World Politics Review | In East Africa, a Vexing Trifecta of Challenges: COVID-19, Locusts and Floods
This is an excerpt of an op-ed featured in World Politics Review.
This time last year, countries in East Africa were leading the continent in economic growth. Now, much of that progress is at risk as the region faces a dangerous triple threat: torrential rain and flooding, voracious swarms of locusts and the coronavirus pandemic.
The three crises are compounding each other’s impacts. Border closures that were put in place to slow the spread of COVID-19 have strained the supply of pesticides and other equipment to fight the locusts that have ravaged the region for months now. Food supplies that were already under siege from the pests have been further devastated by flooding that has forced over 1 million people to flee their homes. That population now faces the threat of contracting the coronavirus in the region’s crowded and often unsanitary camps for internally displaced people.
East African governments are clearly struggling as they seek to respond simultaneously on all three fronts. However, smart and timely support from the international community can help. Donors and aid agencies will need to help affected countries strike the right balance across competing priorities to save the most lives. This will require transnational cooperation, the upholding of asylum laws and proper funding for humanitarian appeals and development programs.

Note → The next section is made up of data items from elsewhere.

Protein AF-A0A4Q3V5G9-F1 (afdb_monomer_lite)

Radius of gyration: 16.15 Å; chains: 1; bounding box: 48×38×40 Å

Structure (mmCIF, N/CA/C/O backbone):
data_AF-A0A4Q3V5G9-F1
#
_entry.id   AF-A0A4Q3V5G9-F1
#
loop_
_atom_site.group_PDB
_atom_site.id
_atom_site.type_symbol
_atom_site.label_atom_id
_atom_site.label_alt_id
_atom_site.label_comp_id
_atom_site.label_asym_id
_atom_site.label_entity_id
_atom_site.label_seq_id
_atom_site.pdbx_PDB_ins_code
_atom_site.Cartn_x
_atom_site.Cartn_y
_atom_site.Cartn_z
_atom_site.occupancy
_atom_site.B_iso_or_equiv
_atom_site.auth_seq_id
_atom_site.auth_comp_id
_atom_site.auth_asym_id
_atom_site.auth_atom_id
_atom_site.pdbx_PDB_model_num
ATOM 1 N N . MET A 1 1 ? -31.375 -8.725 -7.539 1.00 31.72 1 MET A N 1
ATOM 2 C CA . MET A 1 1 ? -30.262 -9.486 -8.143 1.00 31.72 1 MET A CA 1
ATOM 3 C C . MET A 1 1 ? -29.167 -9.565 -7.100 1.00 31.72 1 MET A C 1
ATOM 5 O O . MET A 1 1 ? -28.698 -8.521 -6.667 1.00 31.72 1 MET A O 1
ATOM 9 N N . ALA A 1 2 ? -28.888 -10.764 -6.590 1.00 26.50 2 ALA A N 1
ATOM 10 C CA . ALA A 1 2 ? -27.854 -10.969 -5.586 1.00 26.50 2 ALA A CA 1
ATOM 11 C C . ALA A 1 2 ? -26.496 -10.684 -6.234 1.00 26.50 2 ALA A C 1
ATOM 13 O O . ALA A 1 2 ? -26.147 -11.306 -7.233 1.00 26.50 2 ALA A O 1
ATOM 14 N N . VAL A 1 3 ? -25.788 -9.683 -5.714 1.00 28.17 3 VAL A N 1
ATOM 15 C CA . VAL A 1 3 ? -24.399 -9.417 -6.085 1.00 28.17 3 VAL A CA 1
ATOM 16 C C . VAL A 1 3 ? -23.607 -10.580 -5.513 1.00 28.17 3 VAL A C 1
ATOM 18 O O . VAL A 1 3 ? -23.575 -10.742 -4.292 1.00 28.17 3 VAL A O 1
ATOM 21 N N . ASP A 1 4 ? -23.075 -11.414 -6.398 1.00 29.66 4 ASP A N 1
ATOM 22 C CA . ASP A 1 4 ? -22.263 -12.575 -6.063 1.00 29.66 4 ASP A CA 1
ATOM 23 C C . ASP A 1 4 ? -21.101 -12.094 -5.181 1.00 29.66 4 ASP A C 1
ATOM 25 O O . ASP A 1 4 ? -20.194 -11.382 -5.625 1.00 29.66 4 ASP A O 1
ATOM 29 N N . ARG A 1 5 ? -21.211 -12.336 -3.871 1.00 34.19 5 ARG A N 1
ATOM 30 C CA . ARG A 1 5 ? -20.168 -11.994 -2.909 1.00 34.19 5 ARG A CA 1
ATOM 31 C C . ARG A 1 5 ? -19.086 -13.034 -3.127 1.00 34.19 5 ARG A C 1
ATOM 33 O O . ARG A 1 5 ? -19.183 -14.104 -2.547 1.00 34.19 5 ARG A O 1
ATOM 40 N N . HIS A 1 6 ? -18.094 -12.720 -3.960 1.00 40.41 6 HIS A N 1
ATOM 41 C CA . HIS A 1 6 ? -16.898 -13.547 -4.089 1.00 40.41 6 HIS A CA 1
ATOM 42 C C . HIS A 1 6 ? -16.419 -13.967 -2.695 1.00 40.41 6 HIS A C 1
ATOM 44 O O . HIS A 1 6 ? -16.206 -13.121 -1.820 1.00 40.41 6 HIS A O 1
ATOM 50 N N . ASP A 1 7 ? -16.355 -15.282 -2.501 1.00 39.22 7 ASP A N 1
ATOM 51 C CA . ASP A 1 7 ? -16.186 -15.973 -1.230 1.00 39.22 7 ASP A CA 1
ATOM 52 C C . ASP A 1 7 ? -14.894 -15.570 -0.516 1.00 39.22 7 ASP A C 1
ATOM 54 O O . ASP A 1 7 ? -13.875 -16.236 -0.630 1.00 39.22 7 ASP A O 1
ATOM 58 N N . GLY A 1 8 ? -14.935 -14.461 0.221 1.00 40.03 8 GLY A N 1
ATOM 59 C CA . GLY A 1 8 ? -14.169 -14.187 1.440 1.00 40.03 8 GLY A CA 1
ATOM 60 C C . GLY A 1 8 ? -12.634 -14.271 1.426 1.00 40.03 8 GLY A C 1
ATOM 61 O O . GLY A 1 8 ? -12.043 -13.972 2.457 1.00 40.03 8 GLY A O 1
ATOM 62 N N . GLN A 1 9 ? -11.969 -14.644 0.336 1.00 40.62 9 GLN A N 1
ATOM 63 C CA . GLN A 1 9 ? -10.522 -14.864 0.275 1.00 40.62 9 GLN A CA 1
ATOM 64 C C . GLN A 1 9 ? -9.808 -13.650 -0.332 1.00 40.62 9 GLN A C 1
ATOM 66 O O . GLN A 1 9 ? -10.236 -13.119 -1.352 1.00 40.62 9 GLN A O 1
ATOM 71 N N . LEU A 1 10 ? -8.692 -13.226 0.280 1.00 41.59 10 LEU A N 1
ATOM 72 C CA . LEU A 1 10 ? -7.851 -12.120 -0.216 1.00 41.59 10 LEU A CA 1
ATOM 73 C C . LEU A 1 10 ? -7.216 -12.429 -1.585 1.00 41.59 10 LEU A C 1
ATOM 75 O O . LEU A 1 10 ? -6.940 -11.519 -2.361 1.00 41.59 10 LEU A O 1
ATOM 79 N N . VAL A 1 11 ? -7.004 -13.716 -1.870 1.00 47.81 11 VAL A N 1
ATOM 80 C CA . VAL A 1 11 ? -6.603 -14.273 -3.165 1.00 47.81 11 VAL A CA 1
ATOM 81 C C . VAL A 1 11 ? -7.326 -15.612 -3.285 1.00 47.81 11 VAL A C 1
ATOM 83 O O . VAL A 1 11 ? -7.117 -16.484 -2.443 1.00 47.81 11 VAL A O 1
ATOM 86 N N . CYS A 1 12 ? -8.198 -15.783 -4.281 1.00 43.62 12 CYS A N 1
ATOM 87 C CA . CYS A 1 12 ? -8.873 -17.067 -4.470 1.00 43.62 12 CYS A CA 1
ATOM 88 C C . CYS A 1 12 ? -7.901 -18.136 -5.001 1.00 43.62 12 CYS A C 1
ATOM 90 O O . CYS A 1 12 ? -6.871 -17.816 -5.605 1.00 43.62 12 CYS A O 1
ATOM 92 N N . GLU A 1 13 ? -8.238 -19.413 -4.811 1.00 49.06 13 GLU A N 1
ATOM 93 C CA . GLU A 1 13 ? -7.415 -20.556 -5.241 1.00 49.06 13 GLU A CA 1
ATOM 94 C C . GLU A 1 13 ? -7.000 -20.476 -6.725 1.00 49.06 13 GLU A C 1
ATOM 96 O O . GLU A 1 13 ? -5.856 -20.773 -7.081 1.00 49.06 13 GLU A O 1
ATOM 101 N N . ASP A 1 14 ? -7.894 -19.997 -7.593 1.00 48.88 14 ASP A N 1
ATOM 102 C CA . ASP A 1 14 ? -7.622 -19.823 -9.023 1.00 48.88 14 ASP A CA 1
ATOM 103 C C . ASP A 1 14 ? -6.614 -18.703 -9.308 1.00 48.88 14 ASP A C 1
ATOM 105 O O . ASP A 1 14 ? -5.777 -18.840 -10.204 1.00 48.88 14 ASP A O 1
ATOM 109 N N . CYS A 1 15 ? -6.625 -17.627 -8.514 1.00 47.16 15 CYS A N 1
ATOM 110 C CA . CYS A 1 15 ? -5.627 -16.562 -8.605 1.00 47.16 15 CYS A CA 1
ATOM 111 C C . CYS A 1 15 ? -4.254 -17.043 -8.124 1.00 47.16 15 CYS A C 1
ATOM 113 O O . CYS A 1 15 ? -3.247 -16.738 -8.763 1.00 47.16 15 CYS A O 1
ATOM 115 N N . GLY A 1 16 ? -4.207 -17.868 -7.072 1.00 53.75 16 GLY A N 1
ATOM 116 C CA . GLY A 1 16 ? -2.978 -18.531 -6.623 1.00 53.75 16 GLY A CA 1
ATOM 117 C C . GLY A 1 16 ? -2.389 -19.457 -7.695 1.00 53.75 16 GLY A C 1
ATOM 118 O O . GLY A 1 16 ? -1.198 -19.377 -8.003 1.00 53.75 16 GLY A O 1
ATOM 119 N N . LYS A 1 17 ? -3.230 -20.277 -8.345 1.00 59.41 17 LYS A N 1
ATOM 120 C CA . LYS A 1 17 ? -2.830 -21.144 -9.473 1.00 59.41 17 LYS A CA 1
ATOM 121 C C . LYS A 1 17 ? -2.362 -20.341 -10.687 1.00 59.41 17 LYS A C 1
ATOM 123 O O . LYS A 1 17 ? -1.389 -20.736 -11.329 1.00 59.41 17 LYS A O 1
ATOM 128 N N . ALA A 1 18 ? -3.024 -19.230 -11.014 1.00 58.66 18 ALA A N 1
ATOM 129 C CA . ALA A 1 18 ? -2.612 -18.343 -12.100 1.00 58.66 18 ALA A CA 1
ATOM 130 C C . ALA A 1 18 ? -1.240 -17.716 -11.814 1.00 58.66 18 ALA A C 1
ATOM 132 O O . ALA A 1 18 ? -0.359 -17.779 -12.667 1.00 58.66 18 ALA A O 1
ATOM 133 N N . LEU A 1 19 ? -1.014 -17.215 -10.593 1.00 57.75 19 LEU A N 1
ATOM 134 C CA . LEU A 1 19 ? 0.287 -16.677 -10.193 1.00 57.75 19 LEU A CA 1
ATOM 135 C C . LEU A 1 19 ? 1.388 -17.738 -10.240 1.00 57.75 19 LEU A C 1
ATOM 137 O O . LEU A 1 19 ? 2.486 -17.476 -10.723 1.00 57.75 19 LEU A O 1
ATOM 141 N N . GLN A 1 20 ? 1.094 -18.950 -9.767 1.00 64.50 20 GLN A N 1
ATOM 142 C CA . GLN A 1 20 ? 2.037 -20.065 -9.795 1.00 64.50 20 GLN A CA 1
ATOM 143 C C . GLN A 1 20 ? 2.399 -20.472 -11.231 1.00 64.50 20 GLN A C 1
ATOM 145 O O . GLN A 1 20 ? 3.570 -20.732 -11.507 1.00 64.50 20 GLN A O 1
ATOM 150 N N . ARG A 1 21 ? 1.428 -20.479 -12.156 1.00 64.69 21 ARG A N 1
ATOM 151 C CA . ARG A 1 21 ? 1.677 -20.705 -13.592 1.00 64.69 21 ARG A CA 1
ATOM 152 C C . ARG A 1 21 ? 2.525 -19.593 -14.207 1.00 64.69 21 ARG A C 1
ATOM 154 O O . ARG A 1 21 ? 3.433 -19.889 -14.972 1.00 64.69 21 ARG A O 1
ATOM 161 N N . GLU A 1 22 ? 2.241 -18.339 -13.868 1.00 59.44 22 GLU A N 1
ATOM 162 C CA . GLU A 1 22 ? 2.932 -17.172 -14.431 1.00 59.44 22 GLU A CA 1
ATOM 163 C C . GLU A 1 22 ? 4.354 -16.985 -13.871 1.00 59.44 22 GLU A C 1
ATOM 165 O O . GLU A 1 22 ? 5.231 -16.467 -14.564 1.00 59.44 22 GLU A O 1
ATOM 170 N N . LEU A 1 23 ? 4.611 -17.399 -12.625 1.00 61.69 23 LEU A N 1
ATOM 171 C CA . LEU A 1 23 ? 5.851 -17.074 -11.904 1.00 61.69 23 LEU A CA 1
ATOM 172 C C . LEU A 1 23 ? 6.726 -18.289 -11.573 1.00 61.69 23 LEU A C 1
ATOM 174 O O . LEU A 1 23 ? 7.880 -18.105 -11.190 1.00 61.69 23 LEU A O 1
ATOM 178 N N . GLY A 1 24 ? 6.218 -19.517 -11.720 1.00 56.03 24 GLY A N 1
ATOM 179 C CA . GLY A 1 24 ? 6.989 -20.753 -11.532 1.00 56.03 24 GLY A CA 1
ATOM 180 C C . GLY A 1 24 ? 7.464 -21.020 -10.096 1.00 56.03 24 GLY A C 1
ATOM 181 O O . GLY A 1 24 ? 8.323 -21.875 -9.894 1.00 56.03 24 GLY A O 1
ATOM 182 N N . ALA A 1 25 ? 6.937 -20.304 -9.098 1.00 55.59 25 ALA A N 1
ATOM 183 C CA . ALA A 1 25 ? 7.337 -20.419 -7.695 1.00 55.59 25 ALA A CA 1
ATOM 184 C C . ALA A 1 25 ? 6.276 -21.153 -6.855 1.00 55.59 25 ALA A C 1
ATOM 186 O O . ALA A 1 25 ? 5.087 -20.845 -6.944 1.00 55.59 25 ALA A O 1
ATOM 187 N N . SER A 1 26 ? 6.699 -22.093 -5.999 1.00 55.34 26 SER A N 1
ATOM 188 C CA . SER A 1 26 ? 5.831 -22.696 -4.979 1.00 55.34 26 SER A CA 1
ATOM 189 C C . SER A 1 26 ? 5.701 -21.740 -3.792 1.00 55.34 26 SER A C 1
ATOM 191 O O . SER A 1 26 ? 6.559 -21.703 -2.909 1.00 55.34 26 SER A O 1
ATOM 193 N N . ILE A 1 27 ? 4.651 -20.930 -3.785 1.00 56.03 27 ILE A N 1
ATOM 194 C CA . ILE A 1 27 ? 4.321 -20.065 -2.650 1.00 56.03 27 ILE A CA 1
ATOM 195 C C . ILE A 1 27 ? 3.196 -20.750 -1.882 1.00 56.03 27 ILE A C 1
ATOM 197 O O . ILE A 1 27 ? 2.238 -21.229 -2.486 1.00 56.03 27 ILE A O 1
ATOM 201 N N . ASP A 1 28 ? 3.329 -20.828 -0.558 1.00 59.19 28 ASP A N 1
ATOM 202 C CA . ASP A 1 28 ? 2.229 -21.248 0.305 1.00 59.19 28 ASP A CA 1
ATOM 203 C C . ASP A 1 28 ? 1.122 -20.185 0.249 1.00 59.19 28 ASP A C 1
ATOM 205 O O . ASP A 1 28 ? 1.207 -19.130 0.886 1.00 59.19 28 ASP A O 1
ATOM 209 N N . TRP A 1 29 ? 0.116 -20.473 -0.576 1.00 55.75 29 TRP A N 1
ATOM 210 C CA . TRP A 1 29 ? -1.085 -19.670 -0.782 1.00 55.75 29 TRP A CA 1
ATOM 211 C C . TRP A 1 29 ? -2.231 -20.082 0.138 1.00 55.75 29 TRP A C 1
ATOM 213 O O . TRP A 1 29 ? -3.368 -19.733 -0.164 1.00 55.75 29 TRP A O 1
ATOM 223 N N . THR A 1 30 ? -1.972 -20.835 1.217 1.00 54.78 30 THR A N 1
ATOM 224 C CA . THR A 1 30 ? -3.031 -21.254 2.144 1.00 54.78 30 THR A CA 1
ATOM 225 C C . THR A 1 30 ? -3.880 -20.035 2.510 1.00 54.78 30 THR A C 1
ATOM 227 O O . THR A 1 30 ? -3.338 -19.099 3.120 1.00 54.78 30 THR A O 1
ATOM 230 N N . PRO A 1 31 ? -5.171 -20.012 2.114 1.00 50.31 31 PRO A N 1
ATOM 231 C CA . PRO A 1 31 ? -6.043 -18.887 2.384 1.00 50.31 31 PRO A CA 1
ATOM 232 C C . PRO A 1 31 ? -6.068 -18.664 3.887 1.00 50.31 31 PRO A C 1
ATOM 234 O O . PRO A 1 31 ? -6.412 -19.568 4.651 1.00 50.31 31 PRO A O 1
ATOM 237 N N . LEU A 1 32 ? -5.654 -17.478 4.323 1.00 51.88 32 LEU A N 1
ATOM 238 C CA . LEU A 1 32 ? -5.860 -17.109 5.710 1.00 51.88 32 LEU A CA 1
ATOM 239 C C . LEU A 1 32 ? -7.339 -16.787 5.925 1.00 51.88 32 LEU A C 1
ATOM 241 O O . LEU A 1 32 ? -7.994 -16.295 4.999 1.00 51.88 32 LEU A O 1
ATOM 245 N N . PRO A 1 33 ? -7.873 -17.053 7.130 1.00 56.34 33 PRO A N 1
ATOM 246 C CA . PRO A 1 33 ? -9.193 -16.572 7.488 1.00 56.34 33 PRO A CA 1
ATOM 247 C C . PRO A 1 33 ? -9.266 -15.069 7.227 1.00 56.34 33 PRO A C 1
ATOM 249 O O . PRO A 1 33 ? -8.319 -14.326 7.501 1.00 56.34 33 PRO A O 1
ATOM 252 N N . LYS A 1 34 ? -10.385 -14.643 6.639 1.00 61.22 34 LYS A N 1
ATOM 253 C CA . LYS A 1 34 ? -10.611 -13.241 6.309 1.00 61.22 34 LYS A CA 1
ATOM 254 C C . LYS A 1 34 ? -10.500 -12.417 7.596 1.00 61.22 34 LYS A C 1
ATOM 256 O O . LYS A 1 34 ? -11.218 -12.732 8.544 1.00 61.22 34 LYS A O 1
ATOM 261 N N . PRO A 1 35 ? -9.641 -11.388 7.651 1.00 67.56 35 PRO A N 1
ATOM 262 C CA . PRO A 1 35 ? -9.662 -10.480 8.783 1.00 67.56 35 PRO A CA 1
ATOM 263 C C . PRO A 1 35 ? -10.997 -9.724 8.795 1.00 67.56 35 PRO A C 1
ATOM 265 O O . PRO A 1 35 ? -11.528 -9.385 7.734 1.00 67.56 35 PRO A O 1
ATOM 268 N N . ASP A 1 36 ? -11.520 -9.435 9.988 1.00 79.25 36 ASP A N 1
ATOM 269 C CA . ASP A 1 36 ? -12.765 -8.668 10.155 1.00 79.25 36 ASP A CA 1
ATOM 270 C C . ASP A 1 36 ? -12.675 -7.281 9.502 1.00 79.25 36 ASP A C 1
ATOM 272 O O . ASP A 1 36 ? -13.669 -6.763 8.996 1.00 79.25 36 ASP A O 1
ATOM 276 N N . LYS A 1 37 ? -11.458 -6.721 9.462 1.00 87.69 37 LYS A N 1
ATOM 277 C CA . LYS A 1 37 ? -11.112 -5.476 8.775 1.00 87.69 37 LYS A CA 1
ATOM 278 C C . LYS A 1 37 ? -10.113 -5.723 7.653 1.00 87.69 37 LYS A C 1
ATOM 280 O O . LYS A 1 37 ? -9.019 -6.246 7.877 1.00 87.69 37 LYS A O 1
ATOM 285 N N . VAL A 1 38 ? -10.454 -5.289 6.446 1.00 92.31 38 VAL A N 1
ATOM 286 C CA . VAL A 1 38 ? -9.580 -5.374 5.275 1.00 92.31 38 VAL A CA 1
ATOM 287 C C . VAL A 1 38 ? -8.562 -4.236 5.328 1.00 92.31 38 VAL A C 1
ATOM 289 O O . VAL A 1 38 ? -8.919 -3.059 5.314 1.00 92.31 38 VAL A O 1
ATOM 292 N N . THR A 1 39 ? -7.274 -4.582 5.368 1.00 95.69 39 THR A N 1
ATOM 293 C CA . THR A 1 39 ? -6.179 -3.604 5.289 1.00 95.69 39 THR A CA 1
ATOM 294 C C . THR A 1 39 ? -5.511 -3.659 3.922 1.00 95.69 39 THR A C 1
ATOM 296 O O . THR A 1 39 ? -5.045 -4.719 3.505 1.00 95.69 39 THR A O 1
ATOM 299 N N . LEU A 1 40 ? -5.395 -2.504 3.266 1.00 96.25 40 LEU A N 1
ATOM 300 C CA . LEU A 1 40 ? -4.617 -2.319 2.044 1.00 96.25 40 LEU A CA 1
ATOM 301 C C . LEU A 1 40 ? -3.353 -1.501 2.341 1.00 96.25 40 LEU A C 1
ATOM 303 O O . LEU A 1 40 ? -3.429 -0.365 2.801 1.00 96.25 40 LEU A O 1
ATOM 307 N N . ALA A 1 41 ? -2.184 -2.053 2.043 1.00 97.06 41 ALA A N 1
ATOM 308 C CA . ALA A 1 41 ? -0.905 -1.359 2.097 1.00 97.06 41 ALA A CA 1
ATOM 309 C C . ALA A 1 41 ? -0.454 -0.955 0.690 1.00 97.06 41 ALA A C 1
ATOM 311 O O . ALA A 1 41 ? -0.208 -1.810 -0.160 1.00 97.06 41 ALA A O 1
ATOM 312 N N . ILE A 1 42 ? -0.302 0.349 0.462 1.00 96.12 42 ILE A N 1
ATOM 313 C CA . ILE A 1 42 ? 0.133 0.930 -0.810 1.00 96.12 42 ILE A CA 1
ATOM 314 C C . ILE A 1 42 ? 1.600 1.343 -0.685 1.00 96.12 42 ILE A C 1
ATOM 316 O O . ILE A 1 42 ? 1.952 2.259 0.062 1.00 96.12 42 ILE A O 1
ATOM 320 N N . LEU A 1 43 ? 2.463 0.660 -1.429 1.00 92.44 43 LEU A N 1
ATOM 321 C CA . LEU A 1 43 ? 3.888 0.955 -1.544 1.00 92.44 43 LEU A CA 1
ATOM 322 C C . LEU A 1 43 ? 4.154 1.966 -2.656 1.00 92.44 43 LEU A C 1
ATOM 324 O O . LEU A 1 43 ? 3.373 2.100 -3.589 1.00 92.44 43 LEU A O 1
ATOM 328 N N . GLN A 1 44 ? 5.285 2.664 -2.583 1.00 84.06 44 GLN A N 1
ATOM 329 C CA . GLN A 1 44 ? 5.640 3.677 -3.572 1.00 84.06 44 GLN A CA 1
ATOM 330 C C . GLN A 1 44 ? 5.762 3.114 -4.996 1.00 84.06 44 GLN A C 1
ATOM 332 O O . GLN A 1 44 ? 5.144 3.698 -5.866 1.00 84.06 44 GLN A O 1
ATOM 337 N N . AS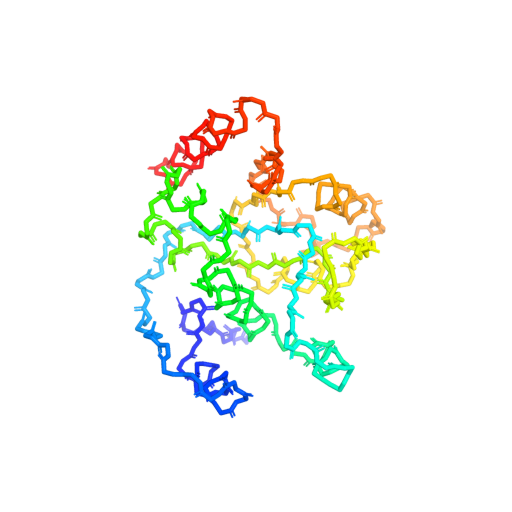N A 1 45 ? 6.539 2.050 -5.243 1.00 73.44 45 ASN A N 1
ATOM 338 C CA . ASN A 1 45 ? 6.699 1.376 -6.546 1.00 73.44 45 ASN A CA 1
ATOM 339 C C . ASN A 1 45 ? 7.483 0.064 -6.378 1.00 73.44 45 ASN A C 1
ATOM 341 O O . ASN A 1 45 ? 8.182 -0.119 -5.378 1.00 73.44 45 ASN A O 1
ATOM 345 N N . GLN A 1 46 ? 7.445 -0.801 -7.394 1.00 68.94 46 GLN A N 1
ATOM 346 C CA . GLN A 1 46 ? 8.215 -2.043 -7.417 1.00 68.94 46 GLN A CA 1
ATOM 347 C C . GLN A 1 46 ? 9.551 -1.915 -8.147 1.00 68.94 46 GLN A C 1
ATOM 349 O O . GLN A 1 46 ? 9.655 -1.290 -9.206 1.00 68.94 46 GLN A O 1
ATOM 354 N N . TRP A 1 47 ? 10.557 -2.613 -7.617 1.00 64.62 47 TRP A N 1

Tackling any one of these three crises on its own would be a formidable challenge. Consider the rapidly multiplying locust swarms that hit the Horn of Africa in December 2019 and spread across the region. The damage is staggering: Just one square kilometer of locusts consumes enough food in one day to feed some 35,000 people. The United Nations Food and Agriculture Organization has estimated that around 1.7 million hectares of land, or 4.2 million acres, would need to be treated to control the infestation. Up to 2.5 million people could be affected, in a region where over 25 million already suffered from food insecurity. But international attention and funding have fallen short. In May, as the locusts multiplied in the Horn of Africa and spread beyond it, the FAO increased its request for funding from U.N. member states to $311.6 million, up from $153.3 million. The response is a little over halfway funded to date.